The Outrage at Châteaudun: A Very Different Renaissance

Prologue

HJR

Banned
Prologue: An Awful Day
In the spring of 1484, Charles VIII was returning to Paris from the Estates General at Tours with his regents, Anne of Beaujeu and the Duke of Bourbon. Having feigned illness to bring an end to the Estates General, the young king’s symptoms went undetected until he was suddenly overcome by fever on 20 March. With their ward struggling for life, Anne and Bourbon rushed him to the nearest respectable castle; the ill-fated castle of Châteaudun.

At Châteaudun, the young king Charles was confined in bed, trembling with chills and muscle cramps, sweating heavily, and hot to the touch. The regents sent for the finest doctors in the kingdom, then set to praying for the life of their lord (and the source of their power). On the 24th, the third day in Châteaudun, they were joined by an unwelcome figure: Louis, Duke of Orleans, Beaujeu and Bourbon’s rival for the regency and the heir to the throne.

Orleans claimed to have come to give homage to the king and pray for his recovery, but his timing was suspect. The duke’s position in Châteaudun would make him the first to know if the king perished, and to preempt the regents in any mad dash for Rheims. Beaujeu and Bourbon attempted to persuade Orleans to depart, but as Châteaudun was a property of Orleans’ lieutenant, François d’Orleans-Longueville, and the king was too incoherent to order him away, there was little they could do.

By 29 March, Charles seemed to have recovered, and received well-wishers--among them the regents and the Duke of Orleans. The king began to weaken that afternoon, however, and by midnight he was dead. Although Beaujeu attempted to suppress news of her brother’s death, word quickly spilled out--and with it, rumors of Orleans’ complicity. Still, with the king dead, there was a need for lawful succession, and as dawn broke on the 30th, Orleans massed the magnates present in Châteaudun to swear fealty to the new Louis XII, and to begin his journey to coronation at Rheims.

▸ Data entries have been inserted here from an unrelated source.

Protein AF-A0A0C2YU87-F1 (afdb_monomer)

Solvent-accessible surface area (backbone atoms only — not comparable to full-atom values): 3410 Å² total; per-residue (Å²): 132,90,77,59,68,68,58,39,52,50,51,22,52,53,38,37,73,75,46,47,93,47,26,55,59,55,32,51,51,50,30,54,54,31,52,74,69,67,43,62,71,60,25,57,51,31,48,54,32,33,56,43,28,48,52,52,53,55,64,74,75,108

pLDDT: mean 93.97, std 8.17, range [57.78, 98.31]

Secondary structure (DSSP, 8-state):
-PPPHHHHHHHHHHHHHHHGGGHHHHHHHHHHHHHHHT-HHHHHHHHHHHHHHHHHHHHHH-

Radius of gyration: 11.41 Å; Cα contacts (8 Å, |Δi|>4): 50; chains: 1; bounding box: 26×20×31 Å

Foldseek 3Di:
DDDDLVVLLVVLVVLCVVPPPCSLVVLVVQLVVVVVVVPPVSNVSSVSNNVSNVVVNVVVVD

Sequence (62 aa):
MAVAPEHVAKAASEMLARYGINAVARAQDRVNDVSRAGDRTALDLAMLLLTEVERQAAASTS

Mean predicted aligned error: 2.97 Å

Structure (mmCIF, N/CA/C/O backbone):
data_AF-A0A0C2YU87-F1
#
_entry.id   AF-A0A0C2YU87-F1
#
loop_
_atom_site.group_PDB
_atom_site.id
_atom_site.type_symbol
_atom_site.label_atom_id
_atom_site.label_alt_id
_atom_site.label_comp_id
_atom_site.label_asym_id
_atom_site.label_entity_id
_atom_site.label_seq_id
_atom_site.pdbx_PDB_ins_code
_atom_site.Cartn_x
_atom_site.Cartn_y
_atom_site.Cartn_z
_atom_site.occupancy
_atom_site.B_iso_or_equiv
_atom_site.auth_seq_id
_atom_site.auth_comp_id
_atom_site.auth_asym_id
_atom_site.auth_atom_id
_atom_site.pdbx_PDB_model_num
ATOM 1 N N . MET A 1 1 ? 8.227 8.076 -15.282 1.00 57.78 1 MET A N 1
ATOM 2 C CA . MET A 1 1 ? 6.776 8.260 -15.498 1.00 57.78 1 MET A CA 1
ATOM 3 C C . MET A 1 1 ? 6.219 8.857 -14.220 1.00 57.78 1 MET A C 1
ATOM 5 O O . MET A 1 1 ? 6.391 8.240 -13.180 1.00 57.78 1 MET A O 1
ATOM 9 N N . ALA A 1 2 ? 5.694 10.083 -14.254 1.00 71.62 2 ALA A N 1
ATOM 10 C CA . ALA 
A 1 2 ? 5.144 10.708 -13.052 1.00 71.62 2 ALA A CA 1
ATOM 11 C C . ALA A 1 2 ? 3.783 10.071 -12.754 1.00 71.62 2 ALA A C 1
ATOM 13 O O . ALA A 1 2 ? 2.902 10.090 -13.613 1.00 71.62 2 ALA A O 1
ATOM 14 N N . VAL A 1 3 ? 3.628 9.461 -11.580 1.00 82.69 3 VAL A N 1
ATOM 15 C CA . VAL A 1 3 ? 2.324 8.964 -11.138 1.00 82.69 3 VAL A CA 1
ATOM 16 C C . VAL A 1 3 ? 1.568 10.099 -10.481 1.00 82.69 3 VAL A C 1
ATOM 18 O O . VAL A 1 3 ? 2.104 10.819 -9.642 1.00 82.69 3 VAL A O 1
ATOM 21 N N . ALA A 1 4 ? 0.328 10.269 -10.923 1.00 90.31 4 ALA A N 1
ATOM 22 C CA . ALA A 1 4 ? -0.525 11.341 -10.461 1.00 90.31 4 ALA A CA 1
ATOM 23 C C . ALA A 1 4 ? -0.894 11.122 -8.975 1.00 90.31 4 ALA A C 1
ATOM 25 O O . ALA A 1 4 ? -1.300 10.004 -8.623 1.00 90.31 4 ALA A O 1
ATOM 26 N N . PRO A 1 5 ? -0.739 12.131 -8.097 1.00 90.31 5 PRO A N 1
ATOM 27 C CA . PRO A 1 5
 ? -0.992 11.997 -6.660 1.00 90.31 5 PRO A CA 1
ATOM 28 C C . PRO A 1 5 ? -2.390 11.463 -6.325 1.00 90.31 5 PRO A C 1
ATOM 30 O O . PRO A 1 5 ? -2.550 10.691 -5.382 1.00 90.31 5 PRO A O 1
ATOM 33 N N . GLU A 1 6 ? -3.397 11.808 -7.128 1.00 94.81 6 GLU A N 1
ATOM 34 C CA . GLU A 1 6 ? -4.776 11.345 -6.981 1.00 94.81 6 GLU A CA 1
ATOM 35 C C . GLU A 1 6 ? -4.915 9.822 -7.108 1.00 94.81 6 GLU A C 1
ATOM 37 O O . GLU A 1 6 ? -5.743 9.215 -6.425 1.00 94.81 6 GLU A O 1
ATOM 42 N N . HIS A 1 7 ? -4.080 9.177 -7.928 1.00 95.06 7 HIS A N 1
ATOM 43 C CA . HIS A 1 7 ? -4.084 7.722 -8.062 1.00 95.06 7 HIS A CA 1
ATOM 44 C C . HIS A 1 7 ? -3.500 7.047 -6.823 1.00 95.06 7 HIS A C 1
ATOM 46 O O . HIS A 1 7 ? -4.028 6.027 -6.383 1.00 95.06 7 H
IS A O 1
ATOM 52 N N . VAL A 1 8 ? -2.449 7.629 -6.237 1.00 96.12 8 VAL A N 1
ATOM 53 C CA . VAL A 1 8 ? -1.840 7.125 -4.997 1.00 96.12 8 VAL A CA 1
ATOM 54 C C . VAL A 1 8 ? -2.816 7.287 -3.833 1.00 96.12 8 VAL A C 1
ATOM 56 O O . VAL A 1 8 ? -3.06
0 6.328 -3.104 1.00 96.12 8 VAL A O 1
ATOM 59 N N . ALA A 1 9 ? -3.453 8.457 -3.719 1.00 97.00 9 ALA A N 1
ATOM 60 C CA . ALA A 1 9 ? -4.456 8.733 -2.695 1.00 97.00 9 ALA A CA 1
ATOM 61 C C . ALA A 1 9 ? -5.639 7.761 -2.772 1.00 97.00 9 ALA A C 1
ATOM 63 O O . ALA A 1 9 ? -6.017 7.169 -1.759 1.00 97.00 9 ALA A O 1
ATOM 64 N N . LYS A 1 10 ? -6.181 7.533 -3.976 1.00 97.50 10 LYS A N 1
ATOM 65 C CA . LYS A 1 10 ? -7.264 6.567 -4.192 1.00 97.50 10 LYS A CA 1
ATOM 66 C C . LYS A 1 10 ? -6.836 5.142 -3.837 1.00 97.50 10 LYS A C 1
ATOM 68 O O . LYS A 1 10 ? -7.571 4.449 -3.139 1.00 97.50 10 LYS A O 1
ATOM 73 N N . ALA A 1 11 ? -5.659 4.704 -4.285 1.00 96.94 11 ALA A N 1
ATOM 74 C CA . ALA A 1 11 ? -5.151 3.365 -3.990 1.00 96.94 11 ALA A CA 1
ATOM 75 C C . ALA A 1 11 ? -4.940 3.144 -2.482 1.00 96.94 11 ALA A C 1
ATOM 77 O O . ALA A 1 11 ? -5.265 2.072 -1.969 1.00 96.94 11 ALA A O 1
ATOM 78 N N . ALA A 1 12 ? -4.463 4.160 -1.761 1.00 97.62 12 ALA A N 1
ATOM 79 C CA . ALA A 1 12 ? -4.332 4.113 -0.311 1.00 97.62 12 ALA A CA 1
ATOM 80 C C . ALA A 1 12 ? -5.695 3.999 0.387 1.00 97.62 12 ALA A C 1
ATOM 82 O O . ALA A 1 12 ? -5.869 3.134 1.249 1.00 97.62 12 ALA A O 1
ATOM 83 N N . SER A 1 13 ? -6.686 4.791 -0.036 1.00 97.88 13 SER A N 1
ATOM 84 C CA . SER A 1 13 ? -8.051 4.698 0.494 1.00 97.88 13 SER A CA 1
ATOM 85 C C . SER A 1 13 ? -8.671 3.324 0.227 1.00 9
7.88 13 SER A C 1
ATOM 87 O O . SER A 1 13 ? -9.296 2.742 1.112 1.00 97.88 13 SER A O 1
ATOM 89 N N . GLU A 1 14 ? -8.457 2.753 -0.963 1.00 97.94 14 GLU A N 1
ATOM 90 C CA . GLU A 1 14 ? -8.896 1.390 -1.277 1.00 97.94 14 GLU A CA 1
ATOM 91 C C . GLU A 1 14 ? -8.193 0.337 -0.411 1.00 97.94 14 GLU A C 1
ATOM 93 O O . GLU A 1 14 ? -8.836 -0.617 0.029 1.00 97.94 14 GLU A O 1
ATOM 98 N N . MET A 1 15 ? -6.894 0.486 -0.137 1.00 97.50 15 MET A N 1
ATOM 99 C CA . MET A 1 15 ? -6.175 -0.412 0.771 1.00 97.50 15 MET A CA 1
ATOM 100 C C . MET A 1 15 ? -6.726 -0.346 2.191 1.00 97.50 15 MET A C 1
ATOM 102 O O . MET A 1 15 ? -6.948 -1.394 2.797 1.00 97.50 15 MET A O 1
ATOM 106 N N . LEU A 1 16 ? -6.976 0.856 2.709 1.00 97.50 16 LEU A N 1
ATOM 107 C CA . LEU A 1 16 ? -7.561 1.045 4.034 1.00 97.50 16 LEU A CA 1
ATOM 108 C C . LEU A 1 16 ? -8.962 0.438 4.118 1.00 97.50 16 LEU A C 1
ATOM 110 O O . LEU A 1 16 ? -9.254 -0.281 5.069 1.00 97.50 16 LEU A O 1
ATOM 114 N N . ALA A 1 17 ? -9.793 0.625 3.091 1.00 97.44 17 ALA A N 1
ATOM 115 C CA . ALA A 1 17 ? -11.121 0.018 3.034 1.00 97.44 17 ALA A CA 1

As the noblemen milled in the courtyard, a pair of knights--Jean de Menglon and Henri de Serres[1]--shoved through the crowd, falling upon Louis with daggers drawn. They were swiftly cut down, de Serres declaring Louis a regicide with his dying cry, but it was too late; the king had been stabbed a half-dozen times, and was bleeding heavily from his chest and stomach. As the courtyard descended into chaos, partisans of Louis and the regents slaughtering each other, the doctors that had waited on Charles now descended on the wounded king. Despite their ministrations, Louis grew weaker and weaker, and by about noon--as a vengeful Count Orleans-Longueville harried Beaujeu and Bourbon and their surviving retainers westward--the king was once more dead.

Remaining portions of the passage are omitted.